- Citizenship: South Africa
- Education: University of Cape Town
- Occupation: filmmaker

= Dylan Valley =

South African filmmaker and musician

Dylan Valley is a South African filmmaker, born and raised in Cape Town. He has directed work with SABC, Al Jazeera, and independently. He teaches in the television studies department at Wits University.

== Early years and education ==
Valley grew up in Kuilsrivier and later in Durbanville, where he was the only Coloured child in the neighbourhood. He has cited these experiences as influential in shaping his interest in hip-hop, which became a key element of his creative work. He later incorporated aspects of hip-hop culture into his work in documentary filmmaking, which combines music, visual art, and performance to depict real-life subjects.
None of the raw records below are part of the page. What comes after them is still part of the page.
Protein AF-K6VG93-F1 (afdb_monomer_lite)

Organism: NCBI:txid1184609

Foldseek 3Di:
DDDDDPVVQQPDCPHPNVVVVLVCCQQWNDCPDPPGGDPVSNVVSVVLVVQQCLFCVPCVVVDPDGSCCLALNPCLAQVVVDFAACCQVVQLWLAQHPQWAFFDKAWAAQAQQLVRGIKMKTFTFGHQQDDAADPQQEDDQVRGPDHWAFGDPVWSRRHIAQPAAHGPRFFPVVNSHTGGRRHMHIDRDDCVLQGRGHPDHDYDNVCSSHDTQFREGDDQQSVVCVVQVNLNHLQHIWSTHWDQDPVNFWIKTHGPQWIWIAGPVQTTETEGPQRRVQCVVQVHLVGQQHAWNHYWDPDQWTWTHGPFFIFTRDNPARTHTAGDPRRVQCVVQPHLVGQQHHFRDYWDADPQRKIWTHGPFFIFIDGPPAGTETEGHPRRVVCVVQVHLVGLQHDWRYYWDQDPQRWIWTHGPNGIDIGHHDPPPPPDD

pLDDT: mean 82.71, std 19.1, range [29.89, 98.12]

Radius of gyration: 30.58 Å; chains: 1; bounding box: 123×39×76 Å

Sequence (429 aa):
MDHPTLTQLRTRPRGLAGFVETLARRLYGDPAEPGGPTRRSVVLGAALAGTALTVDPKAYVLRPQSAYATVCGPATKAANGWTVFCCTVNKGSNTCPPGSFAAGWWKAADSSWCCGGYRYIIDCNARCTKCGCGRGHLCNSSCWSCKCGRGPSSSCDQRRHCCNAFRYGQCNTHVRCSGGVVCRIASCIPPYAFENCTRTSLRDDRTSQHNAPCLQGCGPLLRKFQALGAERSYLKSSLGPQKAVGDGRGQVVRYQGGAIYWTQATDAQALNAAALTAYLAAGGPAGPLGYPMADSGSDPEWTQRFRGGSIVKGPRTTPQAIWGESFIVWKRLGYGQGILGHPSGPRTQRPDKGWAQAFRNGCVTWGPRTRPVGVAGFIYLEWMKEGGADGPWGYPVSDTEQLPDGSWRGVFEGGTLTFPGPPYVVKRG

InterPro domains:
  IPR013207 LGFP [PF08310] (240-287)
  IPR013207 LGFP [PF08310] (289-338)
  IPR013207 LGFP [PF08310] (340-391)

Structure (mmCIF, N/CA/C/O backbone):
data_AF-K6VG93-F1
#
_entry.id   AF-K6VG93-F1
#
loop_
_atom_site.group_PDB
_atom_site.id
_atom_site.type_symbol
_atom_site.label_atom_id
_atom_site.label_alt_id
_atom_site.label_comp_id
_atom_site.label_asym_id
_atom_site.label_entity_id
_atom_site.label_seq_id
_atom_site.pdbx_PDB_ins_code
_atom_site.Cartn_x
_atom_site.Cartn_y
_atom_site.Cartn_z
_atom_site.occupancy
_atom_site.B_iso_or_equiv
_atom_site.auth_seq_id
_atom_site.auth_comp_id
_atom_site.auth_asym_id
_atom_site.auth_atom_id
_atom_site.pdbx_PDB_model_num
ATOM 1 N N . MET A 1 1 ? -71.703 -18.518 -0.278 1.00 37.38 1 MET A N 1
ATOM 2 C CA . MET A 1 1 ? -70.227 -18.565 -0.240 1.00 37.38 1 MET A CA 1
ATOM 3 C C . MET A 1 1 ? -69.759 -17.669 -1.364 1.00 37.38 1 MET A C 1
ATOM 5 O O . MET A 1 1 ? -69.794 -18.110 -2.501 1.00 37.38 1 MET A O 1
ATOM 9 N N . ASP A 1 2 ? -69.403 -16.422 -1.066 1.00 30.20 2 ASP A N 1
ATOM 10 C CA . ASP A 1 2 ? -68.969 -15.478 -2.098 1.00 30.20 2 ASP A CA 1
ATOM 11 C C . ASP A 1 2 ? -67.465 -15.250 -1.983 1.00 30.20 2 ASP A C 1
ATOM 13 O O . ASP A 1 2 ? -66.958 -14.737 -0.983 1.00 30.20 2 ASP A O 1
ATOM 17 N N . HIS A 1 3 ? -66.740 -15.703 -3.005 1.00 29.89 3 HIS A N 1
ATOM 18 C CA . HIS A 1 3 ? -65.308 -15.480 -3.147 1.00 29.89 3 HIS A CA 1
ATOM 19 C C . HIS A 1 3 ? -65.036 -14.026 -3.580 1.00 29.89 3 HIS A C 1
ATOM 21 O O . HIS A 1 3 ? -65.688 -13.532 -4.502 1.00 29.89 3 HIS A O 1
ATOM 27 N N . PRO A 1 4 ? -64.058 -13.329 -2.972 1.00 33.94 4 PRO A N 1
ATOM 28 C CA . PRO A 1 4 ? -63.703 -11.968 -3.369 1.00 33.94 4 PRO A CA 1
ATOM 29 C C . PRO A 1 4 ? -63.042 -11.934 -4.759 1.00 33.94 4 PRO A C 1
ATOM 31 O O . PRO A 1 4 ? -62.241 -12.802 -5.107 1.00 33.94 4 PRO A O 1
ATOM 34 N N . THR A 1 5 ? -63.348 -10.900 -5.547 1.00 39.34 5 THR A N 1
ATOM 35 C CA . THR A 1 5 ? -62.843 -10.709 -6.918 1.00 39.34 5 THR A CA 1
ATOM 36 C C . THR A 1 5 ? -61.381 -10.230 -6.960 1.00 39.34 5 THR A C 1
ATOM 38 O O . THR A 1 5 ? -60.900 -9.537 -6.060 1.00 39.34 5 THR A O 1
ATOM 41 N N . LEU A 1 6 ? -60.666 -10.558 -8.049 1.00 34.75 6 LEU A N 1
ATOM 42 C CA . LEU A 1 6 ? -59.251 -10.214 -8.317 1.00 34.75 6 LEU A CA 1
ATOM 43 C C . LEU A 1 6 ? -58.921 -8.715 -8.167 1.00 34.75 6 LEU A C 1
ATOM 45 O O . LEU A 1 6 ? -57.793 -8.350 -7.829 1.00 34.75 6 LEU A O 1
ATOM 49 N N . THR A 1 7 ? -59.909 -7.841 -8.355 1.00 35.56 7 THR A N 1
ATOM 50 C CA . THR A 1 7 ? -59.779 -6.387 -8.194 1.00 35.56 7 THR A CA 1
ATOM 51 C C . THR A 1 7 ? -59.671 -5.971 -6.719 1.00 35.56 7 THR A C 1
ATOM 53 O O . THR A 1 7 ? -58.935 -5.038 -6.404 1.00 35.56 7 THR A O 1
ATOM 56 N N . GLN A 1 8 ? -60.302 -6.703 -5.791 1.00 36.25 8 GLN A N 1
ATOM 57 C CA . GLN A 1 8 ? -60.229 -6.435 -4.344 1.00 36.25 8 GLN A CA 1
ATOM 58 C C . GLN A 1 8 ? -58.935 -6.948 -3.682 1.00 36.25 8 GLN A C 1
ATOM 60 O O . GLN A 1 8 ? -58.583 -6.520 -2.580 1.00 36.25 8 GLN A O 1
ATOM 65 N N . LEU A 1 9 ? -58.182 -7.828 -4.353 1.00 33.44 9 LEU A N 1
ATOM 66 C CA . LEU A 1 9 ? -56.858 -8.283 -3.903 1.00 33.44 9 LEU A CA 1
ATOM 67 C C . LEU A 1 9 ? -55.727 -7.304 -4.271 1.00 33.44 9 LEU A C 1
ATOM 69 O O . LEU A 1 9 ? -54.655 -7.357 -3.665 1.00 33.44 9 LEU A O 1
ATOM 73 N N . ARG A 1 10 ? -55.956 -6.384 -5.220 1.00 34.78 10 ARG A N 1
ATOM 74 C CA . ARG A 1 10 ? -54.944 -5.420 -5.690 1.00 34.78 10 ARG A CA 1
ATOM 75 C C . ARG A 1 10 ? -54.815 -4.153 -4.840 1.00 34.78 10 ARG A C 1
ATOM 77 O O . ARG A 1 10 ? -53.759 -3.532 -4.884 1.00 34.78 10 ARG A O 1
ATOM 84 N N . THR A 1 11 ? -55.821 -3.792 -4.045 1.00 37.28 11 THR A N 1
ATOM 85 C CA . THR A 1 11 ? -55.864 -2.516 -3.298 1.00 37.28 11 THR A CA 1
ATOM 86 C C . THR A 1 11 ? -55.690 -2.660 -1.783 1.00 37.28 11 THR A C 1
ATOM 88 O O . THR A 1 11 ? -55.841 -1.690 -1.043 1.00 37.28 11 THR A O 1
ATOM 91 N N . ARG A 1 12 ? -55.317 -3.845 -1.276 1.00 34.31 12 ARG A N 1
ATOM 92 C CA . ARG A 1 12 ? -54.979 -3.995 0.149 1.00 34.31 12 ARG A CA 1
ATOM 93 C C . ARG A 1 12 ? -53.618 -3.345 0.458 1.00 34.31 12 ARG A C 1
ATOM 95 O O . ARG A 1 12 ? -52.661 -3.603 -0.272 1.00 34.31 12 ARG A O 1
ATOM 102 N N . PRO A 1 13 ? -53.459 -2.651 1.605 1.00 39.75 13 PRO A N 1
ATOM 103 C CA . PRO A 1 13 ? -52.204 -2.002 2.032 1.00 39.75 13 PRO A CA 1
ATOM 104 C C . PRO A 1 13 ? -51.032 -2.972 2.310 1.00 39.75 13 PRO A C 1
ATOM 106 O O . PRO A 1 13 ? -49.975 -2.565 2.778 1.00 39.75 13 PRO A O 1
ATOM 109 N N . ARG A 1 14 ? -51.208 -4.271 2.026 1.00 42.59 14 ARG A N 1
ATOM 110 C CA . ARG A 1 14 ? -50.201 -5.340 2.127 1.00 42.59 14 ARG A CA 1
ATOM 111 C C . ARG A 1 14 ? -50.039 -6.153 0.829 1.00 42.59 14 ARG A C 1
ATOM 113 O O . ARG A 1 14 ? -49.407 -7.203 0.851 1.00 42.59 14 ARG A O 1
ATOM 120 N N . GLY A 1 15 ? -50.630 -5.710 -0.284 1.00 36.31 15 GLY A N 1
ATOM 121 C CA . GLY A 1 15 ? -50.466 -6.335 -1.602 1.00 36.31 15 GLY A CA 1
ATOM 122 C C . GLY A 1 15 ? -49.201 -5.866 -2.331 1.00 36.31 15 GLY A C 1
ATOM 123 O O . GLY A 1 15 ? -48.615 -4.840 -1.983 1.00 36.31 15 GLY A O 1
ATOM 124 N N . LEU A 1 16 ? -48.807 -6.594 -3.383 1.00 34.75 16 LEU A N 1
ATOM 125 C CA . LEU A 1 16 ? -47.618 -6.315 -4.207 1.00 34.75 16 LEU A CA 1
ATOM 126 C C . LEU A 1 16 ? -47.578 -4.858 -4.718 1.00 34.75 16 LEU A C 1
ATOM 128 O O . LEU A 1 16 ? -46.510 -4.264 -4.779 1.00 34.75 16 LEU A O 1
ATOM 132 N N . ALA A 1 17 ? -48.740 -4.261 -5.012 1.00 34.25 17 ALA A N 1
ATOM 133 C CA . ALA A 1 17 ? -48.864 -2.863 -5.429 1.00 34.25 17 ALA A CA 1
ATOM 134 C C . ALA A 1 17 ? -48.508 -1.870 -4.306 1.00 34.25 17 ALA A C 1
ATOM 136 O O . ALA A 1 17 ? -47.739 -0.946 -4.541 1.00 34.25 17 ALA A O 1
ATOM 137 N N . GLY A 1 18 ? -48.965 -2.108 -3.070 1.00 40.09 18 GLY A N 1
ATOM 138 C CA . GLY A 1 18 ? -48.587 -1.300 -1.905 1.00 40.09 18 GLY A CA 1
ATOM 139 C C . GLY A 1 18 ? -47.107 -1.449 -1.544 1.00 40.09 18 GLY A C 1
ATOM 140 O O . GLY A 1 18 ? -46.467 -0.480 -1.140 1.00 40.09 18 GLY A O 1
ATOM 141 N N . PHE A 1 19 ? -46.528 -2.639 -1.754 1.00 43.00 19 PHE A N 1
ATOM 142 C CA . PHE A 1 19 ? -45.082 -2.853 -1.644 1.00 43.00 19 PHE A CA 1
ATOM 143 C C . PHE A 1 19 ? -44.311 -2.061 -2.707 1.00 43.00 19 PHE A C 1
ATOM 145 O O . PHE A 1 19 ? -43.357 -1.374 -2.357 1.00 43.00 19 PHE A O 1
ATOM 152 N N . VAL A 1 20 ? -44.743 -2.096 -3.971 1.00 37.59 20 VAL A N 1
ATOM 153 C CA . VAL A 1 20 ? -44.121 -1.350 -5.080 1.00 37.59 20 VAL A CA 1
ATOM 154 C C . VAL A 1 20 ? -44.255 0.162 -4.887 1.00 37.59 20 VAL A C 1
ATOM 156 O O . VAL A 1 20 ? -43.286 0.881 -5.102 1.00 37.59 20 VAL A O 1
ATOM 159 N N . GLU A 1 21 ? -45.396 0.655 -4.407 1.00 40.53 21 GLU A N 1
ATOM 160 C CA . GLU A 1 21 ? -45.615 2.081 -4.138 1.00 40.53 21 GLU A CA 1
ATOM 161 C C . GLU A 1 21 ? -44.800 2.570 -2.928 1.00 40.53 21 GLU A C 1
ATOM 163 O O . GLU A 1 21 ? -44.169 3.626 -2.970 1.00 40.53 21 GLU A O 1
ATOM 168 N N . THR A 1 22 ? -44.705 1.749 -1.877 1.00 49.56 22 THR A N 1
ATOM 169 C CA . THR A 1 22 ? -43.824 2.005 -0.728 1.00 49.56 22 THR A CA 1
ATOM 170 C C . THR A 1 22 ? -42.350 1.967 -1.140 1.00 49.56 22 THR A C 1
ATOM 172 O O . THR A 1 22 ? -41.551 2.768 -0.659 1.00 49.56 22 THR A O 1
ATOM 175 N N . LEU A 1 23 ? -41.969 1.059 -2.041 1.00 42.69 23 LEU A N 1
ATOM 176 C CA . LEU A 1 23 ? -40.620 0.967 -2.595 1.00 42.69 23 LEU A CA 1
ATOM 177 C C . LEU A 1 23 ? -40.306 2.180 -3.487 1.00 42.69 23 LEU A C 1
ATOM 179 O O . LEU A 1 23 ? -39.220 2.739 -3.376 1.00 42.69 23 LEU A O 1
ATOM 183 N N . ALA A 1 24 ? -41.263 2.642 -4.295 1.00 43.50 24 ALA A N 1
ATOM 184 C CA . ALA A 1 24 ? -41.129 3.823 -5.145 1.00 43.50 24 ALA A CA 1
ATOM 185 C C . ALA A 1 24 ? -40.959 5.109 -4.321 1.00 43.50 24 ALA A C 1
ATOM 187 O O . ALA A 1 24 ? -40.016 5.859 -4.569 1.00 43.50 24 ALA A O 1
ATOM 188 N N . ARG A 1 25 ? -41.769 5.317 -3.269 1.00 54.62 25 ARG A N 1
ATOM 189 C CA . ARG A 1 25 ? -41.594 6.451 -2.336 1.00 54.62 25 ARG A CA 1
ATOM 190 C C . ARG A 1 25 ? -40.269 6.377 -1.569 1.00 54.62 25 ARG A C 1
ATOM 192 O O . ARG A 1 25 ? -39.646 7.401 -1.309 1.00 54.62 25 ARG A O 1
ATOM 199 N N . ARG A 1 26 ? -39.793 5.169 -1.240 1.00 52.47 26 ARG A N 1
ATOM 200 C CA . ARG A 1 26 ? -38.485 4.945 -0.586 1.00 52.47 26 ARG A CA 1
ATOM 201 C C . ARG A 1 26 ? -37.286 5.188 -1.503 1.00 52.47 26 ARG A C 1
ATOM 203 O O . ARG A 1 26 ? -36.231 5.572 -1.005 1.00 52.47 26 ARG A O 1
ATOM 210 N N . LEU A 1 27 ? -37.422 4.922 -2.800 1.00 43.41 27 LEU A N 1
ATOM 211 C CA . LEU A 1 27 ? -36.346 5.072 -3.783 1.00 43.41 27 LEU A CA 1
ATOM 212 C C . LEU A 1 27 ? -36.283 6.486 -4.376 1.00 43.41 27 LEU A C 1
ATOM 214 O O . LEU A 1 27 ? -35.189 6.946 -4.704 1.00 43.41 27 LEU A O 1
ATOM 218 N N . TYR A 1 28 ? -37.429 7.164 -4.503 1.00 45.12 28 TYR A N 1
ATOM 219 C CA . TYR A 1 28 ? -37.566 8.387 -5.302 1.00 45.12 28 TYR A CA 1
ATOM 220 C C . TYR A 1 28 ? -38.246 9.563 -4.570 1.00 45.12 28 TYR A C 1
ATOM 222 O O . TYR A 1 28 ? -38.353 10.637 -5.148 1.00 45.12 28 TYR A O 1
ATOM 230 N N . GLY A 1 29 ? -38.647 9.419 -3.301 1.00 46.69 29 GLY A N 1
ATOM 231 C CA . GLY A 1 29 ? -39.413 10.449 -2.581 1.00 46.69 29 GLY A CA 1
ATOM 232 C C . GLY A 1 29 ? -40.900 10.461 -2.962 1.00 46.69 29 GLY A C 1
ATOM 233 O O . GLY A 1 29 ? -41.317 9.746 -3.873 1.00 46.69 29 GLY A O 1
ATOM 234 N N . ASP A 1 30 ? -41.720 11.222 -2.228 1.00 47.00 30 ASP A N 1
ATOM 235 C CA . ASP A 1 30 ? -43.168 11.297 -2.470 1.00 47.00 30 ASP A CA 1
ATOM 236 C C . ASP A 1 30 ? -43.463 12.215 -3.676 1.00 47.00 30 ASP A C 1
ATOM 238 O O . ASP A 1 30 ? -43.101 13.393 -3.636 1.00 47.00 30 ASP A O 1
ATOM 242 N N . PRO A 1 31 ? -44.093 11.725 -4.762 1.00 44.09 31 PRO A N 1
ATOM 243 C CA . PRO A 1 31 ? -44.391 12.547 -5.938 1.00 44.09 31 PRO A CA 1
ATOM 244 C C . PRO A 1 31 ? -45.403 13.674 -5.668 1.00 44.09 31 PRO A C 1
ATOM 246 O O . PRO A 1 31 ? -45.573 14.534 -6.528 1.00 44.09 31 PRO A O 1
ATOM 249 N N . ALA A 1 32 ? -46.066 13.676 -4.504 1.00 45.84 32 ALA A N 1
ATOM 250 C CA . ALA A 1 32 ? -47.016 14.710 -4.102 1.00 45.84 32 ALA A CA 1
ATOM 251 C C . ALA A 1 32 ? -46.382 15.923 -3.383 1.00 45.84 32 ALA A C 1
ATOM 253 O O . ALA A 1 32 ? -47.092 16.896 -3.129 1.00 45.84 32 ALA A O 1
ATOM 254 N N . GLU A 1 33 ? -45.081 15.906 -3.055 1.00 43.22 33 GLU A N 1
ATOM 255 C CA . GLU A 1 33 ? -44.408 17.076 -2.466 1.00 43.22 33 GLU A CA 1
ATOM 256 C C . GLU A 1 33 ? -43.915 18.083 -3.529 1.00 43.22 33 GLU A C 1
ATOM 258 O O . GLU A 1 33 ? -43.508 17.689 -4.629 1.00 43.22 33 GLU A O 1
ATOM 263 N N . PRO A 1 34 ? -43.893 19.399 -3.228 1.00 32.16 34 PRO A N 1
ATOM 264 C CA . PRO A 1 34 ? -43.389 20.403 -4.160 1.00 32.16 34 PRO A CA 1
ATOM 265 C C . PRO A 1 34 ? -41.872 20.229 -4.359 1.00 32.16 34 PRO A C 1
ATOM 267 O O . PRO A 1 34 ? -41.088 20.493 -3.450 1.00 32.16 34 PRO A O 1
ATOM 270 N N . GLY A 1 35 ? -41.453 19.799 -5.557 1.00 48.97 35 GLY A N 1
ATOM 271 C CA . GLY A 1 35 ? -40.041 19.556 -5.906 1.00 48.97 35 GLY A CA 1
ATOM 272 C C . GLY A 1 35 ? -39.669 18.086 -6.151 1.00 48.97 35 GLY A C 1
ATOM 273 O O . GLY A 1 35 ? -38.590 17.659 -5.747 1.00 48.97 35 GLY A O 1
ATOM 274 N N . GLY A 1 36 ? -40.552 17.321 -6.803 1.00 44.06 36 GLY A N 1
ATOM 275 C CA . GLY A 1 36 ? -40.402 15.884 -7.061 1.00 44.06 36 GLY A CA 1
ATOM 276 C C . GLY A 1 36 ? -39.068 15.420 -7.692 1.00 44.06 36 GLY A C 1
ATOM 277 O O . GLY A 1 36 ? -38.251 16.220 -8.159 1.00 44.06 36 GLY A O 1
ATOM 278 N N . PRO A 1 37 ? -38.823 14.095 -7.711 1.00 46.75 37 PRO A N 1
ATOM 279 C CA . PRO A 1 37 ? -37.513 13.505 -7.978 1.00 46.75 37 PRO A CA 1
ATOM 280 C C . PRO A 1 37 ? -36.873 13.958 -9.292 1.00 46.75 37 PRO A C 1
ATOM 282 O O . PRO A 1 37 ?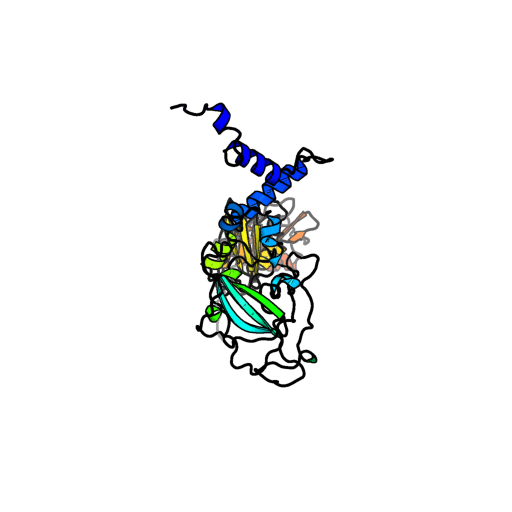 -37.344 13.673 -10.391 1.00 46.75 37 PRO A O 1
ATOM 285 N N . THR A 1 38 ? -35.704 14.585 -9.185 1.00 52.50 38 THR A N 1
ATOM 286 C CA . THR A 1 38 ? -34.822 14.854 -10.328 1.00 52.50 38 THR A CA 1
ATOM 287 C C . THR A 1 38 ? -34.057 13.588 -10.730 1.00 52.50 38 THR A C 1
ATOM 289 O O . THR A 1 38 ? -33.746 12.750 -9.877 1.00 52.50 38 THR A O 1
ATOM 292 N N . ARG A 1 39 ? -33.629 13.462 -11.999 1.00 51.03 39 ARG A N 1
ATOM 293 C CA . ARG A 1 39 ? -32.754 12.352 -12.457 1.00 51.03 39 ARG A CA 1
ATOM 294 C C . ARG A 1 39 ? -31.537 12.130 -11.546 1.00 51.03 39 ARG A C 1
ATOM 296 O O . ARG A 1 39 ? -31.117 10.998 -11.339 1.00 51.03 39 ARG A O 1
ATOM 303 N N . ARG A 1 40 ? -30.994 13.204 -10.963 1.00 44.41 40 ARG A N 1
ATOM 304 C CA . ARG A 1 40 ? -29.853 13.152 -10.040 1.00 44.41 40 ARG A CA 1
ATOM 305 C C . ARG A 1 40 ? -30.227 12.510 -8.699 1.00 44.41 40 ARG A C 1
ATOM 307 O O . ARG A 1 40 ? -29.464 11.691 -8.199 1.00 44.41 40 ARG A O 1
ATOM 314 N N . SER A 1 41 ? -31.408 12.819 -8.162 1.00 39.34 41 SER A N 1
ATOM 315 C CA . SER A 1 41 ? -31.934 12.213 -6.928 1.00 39.34 41 SER A CA 1
ATOM 316 C C . SER A 1 41 ? -32.308 10.734 -7.093 1.00 39.34 41 SER A C 1
ATOM 318 O O . SER A 1 41 ? -32.049 9.946 -6.192 1.00 39.34 41 SER A O 1
ATOM 320 N N . VAL A 1 42 ? -32.790 10.333 -8.275 1.00 46.72 42 VAL A N 1
ATOM 321 C CA . VAL A 1 42 ? -33.075 8.933 -8.647 1.00 46.72 42 VAL A CA 1
ATOM 322 C C . VAL A 1 42 ? -31.790 8.101 -8.690 1.00 46.72 42 VAL A C 1
ATOM 324 O O . VAL A 1 42 ? -31.736 7.003 -8.137 1.00 46.72 42 VAL A O 1
ATOM 327 N N . VAL A 1 43 ? -30.725 8.639 -9.296 1.00 49.38 43 VAL A N 1
ATOM 328 C CA . VAL A 1 43 ? -29.412 7.974 -9.365 1.00 49.38 43 VAL A CA 1
ATOM 329 C C . VAL A 1 43 ? -28.747 7.902 -7.986 1.00 49.38 43 VAL A C 1
ATOM 331 O O . VAL A 1 43 ? -28.219 6.854 -7.621 1.00 49.38 43 VAL A O 1
ATOM 334 N N . LEU A 1 44 ? -28.811 8.976 -7.190 1.00 40.16 44 LEU A N 1
ATOM 335 C CA . LEU A 1 44 ? -28.320 8.979 -5.806 1.00 40.16 44 LEU A CA 1
ATOM 336 C C . LEU A 1 44 ? -29.103 8.002 -4.920 1.00 40.16 44 LEU A C 1
ATOM 338 O O . LEU A 1 44 ? -28.490 7.256 -4.162 1.00 40.16 44 LEU A O 1
ATOM 342 N N . GLY A 1 45 ? -30.431 7.957 -5.045 1.00 39.53 45 GLY A N 1
ATOM 343 C CA . GLY A 1 45 ? -31.300 7.030 -4.319 1.00 39.53 45 GLY A CA 1
ATOM 344 C C . GLY A 1 45 ? -31.006 5.568 -4.654 1.00 39.53 45 GLY A C 1
ATOM 345 O O . GLY A 1 45 ? -30.836 4.755 -3.746 1.00 39.53 45 GLY A O 1
ATOM 346 N N . ALA A 1 46 ? -30.835 5.242 -5.940 1.00 48.50 46 ALA A N 1
ATOM 347 C CA . ALA A 1 46 ? -30.463 3.900 -6.389 1.00 48.50 46 ALA A CA 1
ATOM 348 C C . ALA A 1 46 ? -29.049 3.492 -5.929 1.00 48.50 46 ALA A C 1
ATOM 350 O O . ALA A 1 46 ? -28.855 2.379 -5.438 1.00 48.50 46 ALA A O 1
ATOM 351 N N . ALA A 1 47 ? -28.070 4.401 -6.013 1.00 44.22 47 ALA A N 1
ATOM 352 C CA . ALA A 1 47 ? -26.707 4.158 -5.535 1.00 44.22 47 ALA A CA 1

After graduating from Fairmont High School, Durbanville, he started to study Film and Media at the University of Cape Town and during this time, he did an internship at E-TV for 2 months. In 2005, as his final university project, he made a 10 minutes documentary about the history of the Cape Capoeira (Brazilian martial arts) scene. In 2006, he got his Honors degree in Film Theory and Practice from UCT and also produced a film, as his final thesis, called Lost Prophets with his co-producer and collaborator Sean Drummond, talking about Prophets of the city which shows the history of personal stories of South Africa's Hip Hop. The documentary was screened at various film festivals in South Africa.

== Career ==
In 2007 he worked at Plexus Films on the HEADWRAP team as a researcher and trainee director. And he got promoted to director straight away. Later, he was invited to direct some of the famous episodes from the series Headwrap including “Hip Hopera” and “Awareness thru Colours”. With Plexus Films, Valley developed a feature-length documentary, called Afrikaaps which explores the history of Afrikaans using Hip Hop, humour and personal perspective. The film, follows a group of local artists, creating the stage production, Afrikaaps, as they trace the true roots of Afrikaans to slaves in the cape. The documentary won Best South African Documentary at the Cape Winelands Film Festival. Valley was also nominated for Best documentary director at the 2012 South African Film and Television Awards for his work on Afrikaaps. In 2009, he was selected in The Mail and Guardian's list of 300 Young South Africans you have to take to lunch.

He has also directed two documentaries for Al Jazeera's Arabic documentary channel, on struggle icons Fatima Meer and Tatamkhulu Afrika.

Valley's last film was about a gang member who becomes a gospel rapper. The movie called “Incarcerated Knowledge” follows Peter John Christians' release from prison for murder, and tracks his progress on his way to become a hip hop artist.